Your task is to reproduce, exactly and only, the lines running from the line containing "ATOM 346 O O" to the end of the data below, both included.

**** Dataset

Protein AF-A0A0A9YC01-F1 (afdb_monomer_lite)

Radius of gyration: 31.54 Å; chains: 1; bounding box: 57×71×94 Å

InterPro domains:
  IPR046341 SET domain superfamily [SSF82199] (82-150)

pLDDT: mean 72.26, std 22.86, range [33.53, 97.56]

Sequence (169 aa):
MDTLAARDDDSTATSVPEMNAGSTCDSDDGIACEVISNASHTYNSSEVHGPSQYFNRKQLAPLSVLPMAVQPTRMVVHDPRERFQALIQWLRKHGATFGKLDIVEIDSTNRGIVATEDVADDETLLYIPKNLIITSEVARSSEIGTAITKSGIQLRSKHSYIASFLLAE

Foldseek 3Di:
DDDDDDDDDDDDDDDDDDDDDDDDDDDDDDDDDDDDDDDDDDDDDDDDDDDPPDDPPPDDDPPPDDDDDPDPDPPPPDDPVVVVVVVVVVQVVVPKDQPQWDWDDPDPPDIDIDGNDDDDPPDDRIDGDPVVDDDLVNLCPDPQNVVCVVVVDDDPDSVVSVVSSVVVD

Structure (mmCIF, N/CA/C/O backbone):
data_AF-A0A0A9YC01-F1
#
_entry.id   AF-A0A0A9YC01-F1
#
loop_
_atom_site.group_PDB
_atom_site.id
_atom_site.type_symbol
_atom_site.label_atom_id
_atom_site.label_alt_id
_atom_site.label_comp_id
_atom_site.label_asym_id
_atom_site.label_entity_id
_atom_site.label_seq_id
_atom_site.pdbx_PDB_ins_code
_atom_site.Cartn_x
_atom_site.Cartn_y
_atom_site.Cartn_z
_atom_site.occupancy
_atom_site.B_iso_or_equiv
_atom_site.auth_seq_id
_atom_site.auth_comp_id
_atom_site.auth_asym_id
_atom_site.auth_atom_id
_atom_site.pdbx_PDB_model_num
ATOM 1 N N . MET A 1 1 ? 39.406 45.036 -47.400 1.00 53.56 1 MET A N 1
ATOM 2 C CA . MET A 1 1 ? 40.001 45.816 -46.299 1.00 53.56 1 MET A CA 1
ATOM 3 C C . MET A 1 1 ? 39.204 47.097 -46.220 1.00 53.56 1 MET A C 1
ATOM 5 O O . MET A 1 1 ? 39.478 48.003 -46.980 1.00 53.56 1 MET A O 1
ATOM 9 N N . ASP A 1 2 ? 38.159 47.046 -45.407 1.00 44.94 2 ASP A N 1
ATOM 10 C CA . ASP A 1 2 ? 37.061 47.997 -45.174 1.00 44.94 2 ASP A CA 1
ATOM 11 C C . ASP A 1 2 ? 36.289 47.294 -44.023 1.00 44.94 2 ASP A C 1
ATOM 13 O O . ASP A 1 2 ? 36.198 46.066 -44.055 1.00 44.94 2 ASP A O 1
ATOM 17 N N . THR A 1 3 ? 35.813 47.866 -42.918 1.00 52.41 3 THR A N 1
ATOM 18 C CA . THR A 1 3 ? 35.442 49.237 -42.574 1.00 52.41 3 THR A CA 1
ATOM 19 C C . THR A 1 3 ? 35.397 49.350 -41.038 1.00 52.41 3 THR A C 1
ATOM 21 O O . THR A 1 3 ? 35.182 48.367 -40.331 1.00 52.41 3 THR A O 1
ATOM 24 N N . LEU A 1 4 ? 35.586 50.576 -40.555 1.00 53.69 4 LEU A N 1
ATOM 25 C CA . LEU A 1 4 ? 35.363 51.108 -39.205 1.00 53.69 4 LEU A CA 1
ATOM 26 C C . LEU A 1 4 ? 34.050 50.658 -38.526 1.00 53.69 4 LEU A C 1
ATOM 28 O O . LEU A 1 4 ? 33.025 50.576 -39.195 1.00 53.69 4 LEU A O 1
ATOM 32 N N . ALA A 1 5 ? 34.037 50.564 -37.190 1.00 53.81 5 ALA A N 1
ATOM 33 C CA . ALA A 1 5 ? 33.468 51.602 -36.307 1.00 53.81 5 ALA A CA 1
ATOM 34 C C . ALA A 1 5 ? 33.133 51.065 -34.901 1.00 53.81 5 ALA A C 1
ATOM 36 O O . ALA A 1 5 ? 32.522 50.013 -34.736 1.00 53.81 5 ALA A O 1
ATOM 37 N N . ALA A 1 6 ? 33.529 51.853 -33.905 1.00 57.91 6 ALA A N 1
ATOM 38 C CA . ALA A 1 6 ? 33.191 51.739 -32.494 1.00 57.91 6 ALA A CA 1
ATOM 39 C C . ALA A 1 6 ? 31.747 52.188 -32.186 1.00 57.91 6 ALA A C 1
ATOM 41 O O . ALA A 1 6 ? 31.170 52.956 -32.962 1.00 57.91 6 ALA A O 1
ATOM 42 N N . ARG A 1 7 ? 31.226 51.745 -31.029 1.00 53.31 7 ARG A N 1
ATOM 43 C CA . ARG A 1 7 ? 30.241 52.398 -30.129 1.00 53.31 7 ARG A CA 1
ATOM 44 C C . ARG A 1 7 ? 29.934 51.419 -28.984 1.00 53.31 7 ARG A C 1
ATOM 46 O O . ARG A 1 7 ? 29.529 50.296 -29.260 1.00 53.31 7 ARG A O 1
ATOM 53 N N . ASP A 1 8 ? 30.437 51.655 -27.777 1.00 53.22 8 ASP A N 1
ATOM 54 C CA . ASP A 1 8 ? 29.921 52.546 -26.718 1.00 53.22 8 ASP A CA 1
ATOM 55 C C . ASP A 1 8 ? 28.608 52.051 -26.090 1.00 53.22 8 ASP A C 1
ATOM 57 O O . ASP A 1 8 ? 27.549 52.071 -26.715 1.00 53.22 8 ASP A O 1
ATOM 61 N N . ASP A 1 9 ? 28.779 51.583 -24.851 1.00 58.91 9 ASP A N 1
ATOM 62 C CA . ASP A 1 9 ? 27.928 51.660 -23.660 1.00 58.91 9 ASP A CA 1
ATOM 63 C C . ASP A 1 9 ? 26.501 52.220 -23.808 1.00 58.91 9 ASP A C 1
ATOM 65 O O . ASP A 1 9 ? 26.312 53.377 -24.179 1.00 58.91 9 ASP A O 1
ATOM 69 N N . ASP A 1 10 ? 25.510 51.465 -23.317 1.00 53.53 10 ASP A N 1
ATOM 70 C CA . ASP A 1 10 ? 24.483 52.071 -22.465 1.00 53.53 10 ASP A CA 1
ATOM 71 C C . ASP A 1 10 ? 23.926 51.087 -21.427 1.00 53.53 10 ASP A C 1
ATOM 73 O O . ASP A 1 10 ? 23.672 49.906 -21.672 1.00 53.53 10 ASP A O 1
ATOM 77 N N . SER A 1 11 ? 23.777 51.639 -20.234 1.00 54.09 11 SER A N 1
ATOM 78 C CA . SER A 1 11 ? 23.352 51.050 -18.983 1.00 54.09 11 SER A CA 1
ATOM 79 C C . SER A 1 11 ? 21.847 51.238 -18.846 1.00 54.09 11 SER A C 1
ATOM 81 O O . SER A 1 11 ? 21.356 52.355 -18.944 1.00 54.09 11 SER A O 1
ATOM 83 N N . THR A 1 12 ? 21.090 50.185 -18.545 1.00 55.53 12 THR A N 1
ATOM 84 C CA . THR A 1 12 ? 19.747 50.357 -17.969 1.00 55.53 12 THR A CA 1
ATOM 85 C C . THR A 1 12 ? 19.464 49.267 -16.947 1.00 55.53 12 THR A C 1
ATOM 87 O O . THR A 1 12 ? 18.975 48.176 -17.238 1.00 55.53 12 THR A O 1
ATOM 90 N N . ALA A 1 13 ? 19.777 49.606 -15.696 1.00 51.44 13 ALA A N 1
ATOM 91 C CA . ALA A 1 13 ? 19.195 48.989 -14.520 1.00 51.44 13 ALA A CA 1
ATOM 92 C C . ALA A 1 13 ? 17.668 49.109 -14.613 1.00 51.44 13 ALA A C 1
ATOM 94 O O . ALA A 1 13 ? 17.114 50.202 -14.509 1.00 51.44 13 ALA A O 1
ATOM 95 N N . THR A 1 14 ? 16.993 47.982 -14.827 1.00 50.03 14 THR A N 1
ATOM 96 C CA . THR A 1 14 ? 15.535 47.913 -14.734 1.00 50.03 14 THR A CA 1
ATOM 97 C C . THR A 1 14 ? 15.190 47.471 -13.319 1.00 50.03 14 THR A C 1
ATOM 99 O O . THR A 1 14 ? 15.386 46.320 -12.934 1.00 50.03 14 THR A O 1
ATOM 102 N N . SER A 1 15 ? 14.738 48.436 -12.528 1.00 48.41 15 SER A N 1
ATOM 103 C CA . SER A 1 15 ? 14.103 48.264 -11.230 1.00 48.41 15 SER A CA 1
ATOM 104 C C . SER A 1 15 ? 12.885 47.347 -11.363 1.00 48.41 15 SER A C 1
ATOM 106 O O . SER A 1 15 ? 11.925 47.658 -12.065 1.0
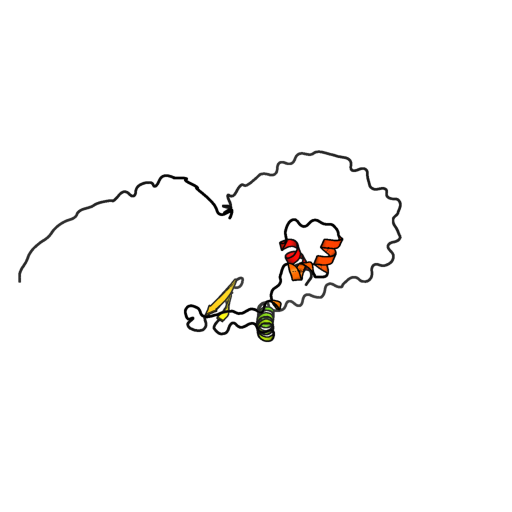0 48.41 15 SER A O 1
ATOM 108 N N . VAL A 1 16 ? 12.933 46.202 -10.684 1.00 56.03 16 VAL A N 1
ATOM 109 C CA . VAL A 1 16 ? 11.791 45.292 -10.560 1.00 56.03 16 VAL A CA 1
ATOM 110 C C . VAL A 1 16 ? 10.812 45.891 -9.541 1.00 56.03 16 VAL A C 1
ATOM 112 O O . VAL A 1 16 ? 11.242 46.235 -8.438 1.00 56.03 16 VAL A O 1
ATOM 115 N N . PRO A 1 17 ? 9.522 46.048 -9.879 1.00 55.78 17 PRO A N 1
ATOM 116 C CA . PRO A 1 17 ? 8.529 46.589 -8.962 1.00 55.78 17 PRO A CA 1
ATOM 117 C C . PRO A 1 17 ? 8.133 45.577 -7.877 1.00 55.78 17 PRO A C 1
ATOM 119 O O . PRO A 1 17 ? 7.863 44.409 -8.159 1.00 55.78 17 PRO A O 1
ATOM 122 N N . GLU A 1 18 ? 8.053 46.075 -6.639 1.00 49.81 18 GLU A N 1
ATOM 123 C CA . GLU A 1 18 ? 7.327 45.474 -5.516 1.00 49.81 18 GLU A CA 1
ATOM 124 C C . GLU A 1 18 ? 5.909 45.081 -5.955 1.00 49.81 18 GLU A C 1
ATOM 126 O O . GLU A 1 18 ? 5.060 45.936 -6.222 1.00 49.81 18 GLU A O 1
ATOM 131 N N . MET A 1 19 ? 5.637 43.776 -6.017 1.00 45.41 19 MET A N 1
ATOM 132 C CA . MET A 1 19 ? 4.277 43.265 -6.142 1.00 45.41 19 MET A CA 1
ATOM 133 C C . MET A 1 19 ? 3.652 43.158 -4.757 1.00 45.41 19 MET A C 1
ATOM 135 O O . MET A 1 19 ? 3.989 42.306 -3.937 1.00 45.41 19 MET A O 1
ATOM 139 N N . ASN A 1 20 ? 2.743 44.099 -4.538 1.00 47.31 20 ASN A N 1
ATOM 140 C CA . ASN A 1 20 ? 1.895 44.256 -3.378 1.00 47.31 20 ASN A CA 1
ATOM 141 C C . ASN A 1 20 ? 0.889 43.098 -3.260 1.00 47.31 20 ASN A C 1
ATOM 143 O O . ASN A 1 20 ? 0.374 42.590 -4.259 1.00 47.31 20 ASN A O 1
ATOM 147 N N . ALA A 1 21 ? 0.601 42.717 -2.018 1.00 49.75 21 ALA A N 1
ATOM 148 C CA . ALA A 1 21 ? -0.351 41.684 -1.646 1.00 49.75 21 ALA A CA 1
ATOM 149 C C . ALA A 1 21 ? -1.779 42.071 -2.072 1.00 49.75 21 ALA A C 1
ATOM 151 O O . ALA A 1 21 ? -2.364 43.019 -1.551 1.00 49.75 21 ALA A O 1
ATOM 152 N N . GLY A 1 22 ? -2.343 41.312 -3.013 1.00 43.59 22 GLY A N 1
ATOM 153 C CA . GLY A 1 22 ? -3.722 41.430 -3.481 1.00 43.59 22 GLY A CA 1
ATOM 154 C C . GLY A 1 22 ? -4.487 40.141 -3.216 1.00 43.59 22 GLY A C 1
ATOM 155 O O . GLY A 1 22 ? -4.502 39.236 -4.041 1.00 43.59 22 GLY A O 1
ATOM 156 N N . SER A 1 23 ? -5.098 40.070 -2.036 1.00 48.59 23 SER A N 1
ATOM 157 C CA . SER A 1 23 ? -6.097 39.077 -1.646 1.00 48.59 23 SER A CA 1
ATOM 158 C C . SER A 1 23 ? -7.408 39.323 -2.400 1.00 48.59 23 SER A C 1
ATOM 160 O O . SER A 1 23 ? -8.100 40.295 -2.102 1.00 48.59 23 SER A O 1
ATOM 162 N N . THR A 1 24 ? -7.794 38.405 -3.287 1.00 46.06 24 THR A N 1
ATOM 163 C CA . THR A 1 24 ? -9.198 38.177 -3.669 1.00 46.06 24 THR A CA 1
ATOM 164 C C . THR A 1 24 ? -9.437 36.677 -3.766 1.00 46.06 24 THR A C 1
ATOM 166 O O . THR A 1 24 ? -8.980 36.022 -4.701 1.00 46.06 24 THR A O 1
ATOM 169 N N . CYS A 1 25 ? -10.112 36.139 -2.756 1.00 41.53 25 CYS A N 1
ATOM 170 C CA . CYS A 1 25 ? -10.679 34.805 -2.735 1.00 41.53 25 CYS A CA 1
ATOM 171 C C . CYS A 1 25 ? -12.145 34.919 -3.159 1.00 41.53 25 CYS A C 1
ATOM 173 O O . CYS A 1 25 ? -12.933 35.544 -2.456 1.00 41.53 25 CYS A O 1
ATOM 175 N N . ASP A 1 26 ? -12.495 34.323 -4.297 1.00 36.66 26 ASP A N 1
ATOM 176 C CA . ASP A 1 26 ? -13.886 34.093 -4.679 1.00 36.66 26 ASP A CA 1
ATOM 177 C C . ASP A 1 26 ? -14.043 32.653 -5.190 1.00 36.66 26 ASP A C 1
ATOM 179 O O . ASP A 1 26 ? -13.458 32.262 -6.199 1.00 36.66 26 ASP A O 1
ATOM 183 N N . SER A 1 27 ? -14.835 31.914 -4.411 1.00 47.81 27 SER A N 1
ATOM 184 C CA . SER A 1 27 ? -15.658 30.741 -4.723 1.00 47.81 27 SER A CA 1
ATOM 185 C C . SER A 1 27 ? -15.064 29.359 -5.041 1.00 47.81 27 SER A C 1
ATOM 187 O O . SER A 1 27 ? -14.487 29.101 -6.091 1.00 47.81 27 SER A O 1
ATOM 189 N N . ASP A 1 28 ? -15.435 28.454 -4.124 1.00 49.78 28 ASP A N 1
ATOM 190 C CA . ASP A 1 28 ? -16.033 27.136 -4.377 1.00 49.78 28 ASP A CA 1
ATOM 191 C C . ASP A 1 28 ? -15.134 26.029 -4.932 1.00 49.78 28 ASP A C 1
ATOM 193 O O . ASP A 1 28 ? -15.260 25.624 -6.077 1.00 49.78 28 ASP A O 1
ATOM 197 N N . ASP A 1 29 ? -14.291 25.469 -4.059 1.00 47.25 29 ASP A N 1
ATOM 198 C CA . ASP A 1 29 ? -14.297 24.023 -3.796 1.00 47.25 29 ASP A CA 1
ATOM 199 C C . ASP A 1 29 ? -13.506 23.721 -2.511 1.00 47.25 29 ASP A C 1
ATOM 201 O O . ASP A 1 29 ? -12.333 24.063 -2.355 1.00 47.25 29 ASP A O 1
ATOM 205 N N . GLY A 1 30 ? -14.189 23.125 -1.532 1.00 48.56 30 GLY A N 1
ATOM 206 C CA . GLY A 1 30 ? -13.723 22.952 -0.157 1.00 48.56 30 GLY A CA 1
ATOM 207 C C . GLY A 1 30 ? -12.569 21.963 0.015 1.00 48.56 30 GLY A C 1
ATOM 208 O O . GLY A 1 30 ? -12.777 20.847 0.492 1.00 48.56 30 GLY A O 1
ATOM 209 N N . ILE A 1 31 ? -11.343 22.402 -0.270 1.00 43.34 31 ILE A N 1
ATOM 210 C CA . ILE A 1 31 ? -10.109 21.746 0.175 1.00 43.34 31 ILE A CA 1
ATOM 211 C C . ILE A 1 31 ? -9.271 22.766 0.948 1.00 43.34 31 ILE A C 1
ATOM 213 O O . ILE A 1 31 ? -8.643 23.657 0.382 1.00 43.34 31 ILE A O 1
ATOM 217 N N . ALA A 1 32 ? -9.291 22.646 2.276 1.00 37.47 32 ALA A N 1
ATOM 218 C CA . ALA A 1 32 ? -8.496 23.474 3.170 1.00 37.47 32 ALA A CA 1
ATOM 219 C C . ALA A 1 32 ? -6.999 23.158 3.006 1.00 37.47 32 ALA A C 1
ATOM 221 O O . ALA A 1 32 ? -6.523 22.103 3.424 1.00 37.47 32 ALA A O 1
ATOM 222 N N . CYS A 1 33 ? -6.259 24.095 2.414 1.00 35.12 33 CYS A N 1
ATOM 223 C CA . CYS A 1 33 ? -4.809 24.190 2.539 1.00 35.12 33 CYS A CA 1
ATOM 224 C C . CYS A 1 33 ? -4.473 24.814 3.900 1.00 35.12 33 CYS A C 1
ATOM 226 O O . CYS A 1 33 ? -4.524 26.034 4.049 1.00 35.12 33 CYS A O 1
ATOM 228 N N . GLU A 1 34 ? -4.120 24.002 4.898 1.00 38.44 34 GLU A N 1
ATOM 229 C CA . GLU A 1 34 ? -3.491 24.516 6.118 1.00 38.44 34 GLU A CA 1
ATOM 230 C C . GLU A 1 34 ? -1.980 24.658 5.911 1.00 38.44 34 GLU A C 1
ATOM 232 O O . GLU A 1 34 ? -1.221 23.692 5.828 1.00 38.44 34 GLU A O 1
ATOM 237 N N . VAL A 1 35 ? -1.560 25.918 5.826 1.00 37.72 35 VAL A N 1
ATOM 238 C CA . VAL A 1 35 ? -0.180 26.373 5.965 1.00 37.72 35 VAL A CA 1
ATOM 239 C C . VAL A 1 35 ? 0.242 26.160 7.420 1.00 37.72 35 VAL A C 1
ATOM 241 O O . VAL A 1 35 ? -0.359 26.717 8.336 1.00 37.72 35 VAL A O 1
ATOM 244 N N . ILE A 1 36 ? 1.288 25.364 7.646 1.00 36.97 36 ILE A N 1
ATOM 245 C CA . ILE A 1 36 ? 1.838 25.120 8.984 1.00 36.97 36 ILE A CA 1
ATOM 246 C C . ILE A 1 36 ? 2.672 26.340 9.396 1.00 36.97 36 ILE A C 1
ATOM 248 O O . ILE A 1 36 ? 3.859 26.444 9.092 1.00 36.97 36 ILE A O 1
ATOM 252 N N . SER A 1 37 ? 2.041 27.286 10.087 1.00 38.72 37 SER A N 1
ATOM 253 C CA . SER A 1 37 ? 2.726 28.345 10.826 1.00 38.72 37 SER A CA 1
ATOM 254 C C . SER A 1 37 ? 3.176 27.820 12.194 1.00 38.72 37 SER A C 1
ATOM 256 O O . SER A 1 37 ? 2.353 27.427 13.020 1.00 38.72 37 SER A O 1
ATOM 258 N N . ASN A 1 38 ? 4.488 27.836 12.436 1.00 39.09 38 ASN A N 1
ATOM 259 C CA . ASN A 1 38 ? 5.104 27.525 13.726 1.00 39.09 38 ASN A CA 1
ATOM 260 C C . ASN A 1 38 ? 4.626 28.501 14.813 1.00 39.09 38 ASN A C 1
ATOM 262 O O . ASN A 1 38 ? 4.976 29.680 14.784 1.00 39.09 38 ASN A O 1
ATOM 266 N N . ALA A 1 39 ? 3.896 27.994 15.806 1.00 39.44 39 ALA A N 1
ATOM 267 C CA . ALA A 1 39 ? 3.596 28.710 17.040 1.00 39.44 39 ALA A CA 1
ATOM 268 C C . ALA A 1 39 ? 4.060 27.878 18.243 1.00 39.44 39 ALA A C 1
ATOM 270 O O . ALA A 1 39 ? 3.419 26.913 18.658 1.00 39.44 39 ALA A O 1
ATOM 271 N N . SER A 1 40 ? 5.204 28.271 18.799 1.00 39.59 40 SER A N 1
ATOM 272 C CA . SER A 1 40 ? 5.702 27.820 20.094 1.00 39.59 40 SER A CA 1
ATOM 273 C C . SER A 1 40 ? 4.788 28.356 21.197 1.00 39.59 40 SER A C 1
ATOM 275 O O . SER A 1 40 ? 4.897 29.521 21.573 1.00 39.59 40 SER A O 1
ATOM 277 N N . HIS A 1 41 ? 3.893 27.521 21.727 1.00 38.28 41 HIS A N 1
ATOM 278 C CA . HIS A 1 41 ? 3.134 27.849 22.932 1.00 38.28 41 HIS A CA 1
ATOM 279 C C . HIS A 1 41 ? 3.797 27.241 24.168 1.00 38.28 41 HIS A C 1
ATOM 281 O O . HIS A 1 41 ? 3.925 26.027 24.320 1.00 38.28 41 HIS A O 1
ATOM 287 N N . THR A 1 42 ? 4.224 28.133 25.056 1.00 40.09 42 THR A N 1
ATOM 288 C CA . THR A 1 42 ? 4.687 27.849 26.408 1.00 40.09 42 THR A CA 1
ATOM 289 C C . THR A 1 42 ? 3.542 27.286 27.253 1.00 40.09 42 THR A C 1
ATOM 291 O O . THR A 1 42 ? 2.436 27.824 27.292 1.00 40.09 42 THR A O 1
ATOM 294 N N . TYR A 1 43 ? 3.820 26.169 27.922 1.00 33.53 43 TYR A N 1
ATOM 295 C CA . TYR A 1 43 ? 2.900 25.474 28.816 1.00 33.53 43 TYR A CA 1
ATOM 296 C C . TYR A 1 43 ? 2.786 26.268 30.124 1.00 33.53 43 TYR A C 1
ATOM 298 O O . TYR A 1 43 ? 3.769 26.395 30.854 1.00 33.53 43 TYR A O 1
ATOM 306 N N . ASN A 1 44 ? 1.608 26.822 30.413 1.00 35.75 44 ASN A N 1
ATOM 307 C CA . ASN A 1 44 ? 1.328 27.458 31.695 1.00 35.75 44 ASN A CA 1
ATOM 308 C C . ASN A 1 44 ? 0.657 26.431 32.614 1.00 35.75 44 ASN A C 1
ATOM 310 O O . ASN A 1 44 ? -0.398 25.887 32.289 1.00 35.75 44 ASN A O 1
ATOM 314 N N . SER A 1 45 ? 1.321 26.128 33.726 1.00 43.97 45 SER A N 1
ATOM 315 C CA . SER A 1 45 ? 0.906 25.134 34.710 1.00 43.97 45 SER A CA 1
ATOM 316 C C . SER A 1 45 ? 0.250 25.854 35.885 1.00 43.97 45 SER A C 1
ATOM 318 O O . SER A 1 45 ? 0.937 26.514 36.662 1.00 43.97 45 SER A O 1
ATOM 320 N N . SER A 1 46 ? -1.071 25.737 36.018 1.00 40.84 46 SER A N 1
ATOM 321 C CA . SER A 1 46 ? -1.787 26.081 37.249 1.00 40.84 46 SER A CA 1
ATOM 322 C C . SER A 1 46 ? -3.061 25.239 37.404 1.00 40.84 46 SER A C 1
ATOM 324 O O . SER A 1 46 ? -4.060 25.404 36.713 1.00 40.84 46 SER A O 1
ATOM 326 N N . GLU A 1 47 ? -2.931 24.261 38.299 1.00 43.75 47 GLU A N 1
ATOM 327 C CA . GLU A 1 47 ? -3.896 23.731 39.271 1.00 43.75 47 GLU A CA 1
ATOM 328 C C . GLU A 1 47 ? -5.395 24.047 39.106 1.00 43.75 47 GLU A C 1
ATOM 330 O O . GLU A 1 47 ? -5.804 25.191 39.265 1.00 43.75 47 GLU A O 1
ATOM 335 N N . VAL A 1 48 ? -6.231 22.995 39.049 1.00 48.81 48 VAL A N 1
ATOM 336 C CA . VAL A 1 48 ? -7.470 22.929 39.855 1.00 48.81 48 VAL A CA 1
ATOM 337 C C . VAL A 1 48 ? -7.699 21.493 40.348 1.00 48.81 48 VAL A C 1
ATOM 339 O O . VAL A 1 48 ? -7.810 20.547 39.570 1.00 48.81 48 VAL A O 1
ATOM 342 N N . HIS A 1 49 ? -7.763 21.355 41.672 1.00 42.19 49 HIS A N 1
ATOM 343 C CA . HIS A 1 49 ? -8.141 20.159 42.420 1.00 42.19 49 HIS A CA 1
ATOM 344 C C . HIS A 1 49 ? -9.629 19.805 42.250 1.00 42.19 49 HIS A C 1
ATOM 346 O O . HIS A 1 49 ? -10.495 20.667 42.376 1.00 42.19 49 HIS A O 1
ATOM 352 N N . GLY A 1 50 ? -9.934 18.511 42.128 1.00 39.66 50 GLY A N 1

********

**Finished task**
ATOM 346 O O . HIS A 1 49 ? -10.495 20.667 42.376 1.00 42.19 49 HIS A O 1
ATOM 352 N N . GLY A 1 50 ? -9.934 18.511 42.128 1.00 39.66 50 GLY A N 1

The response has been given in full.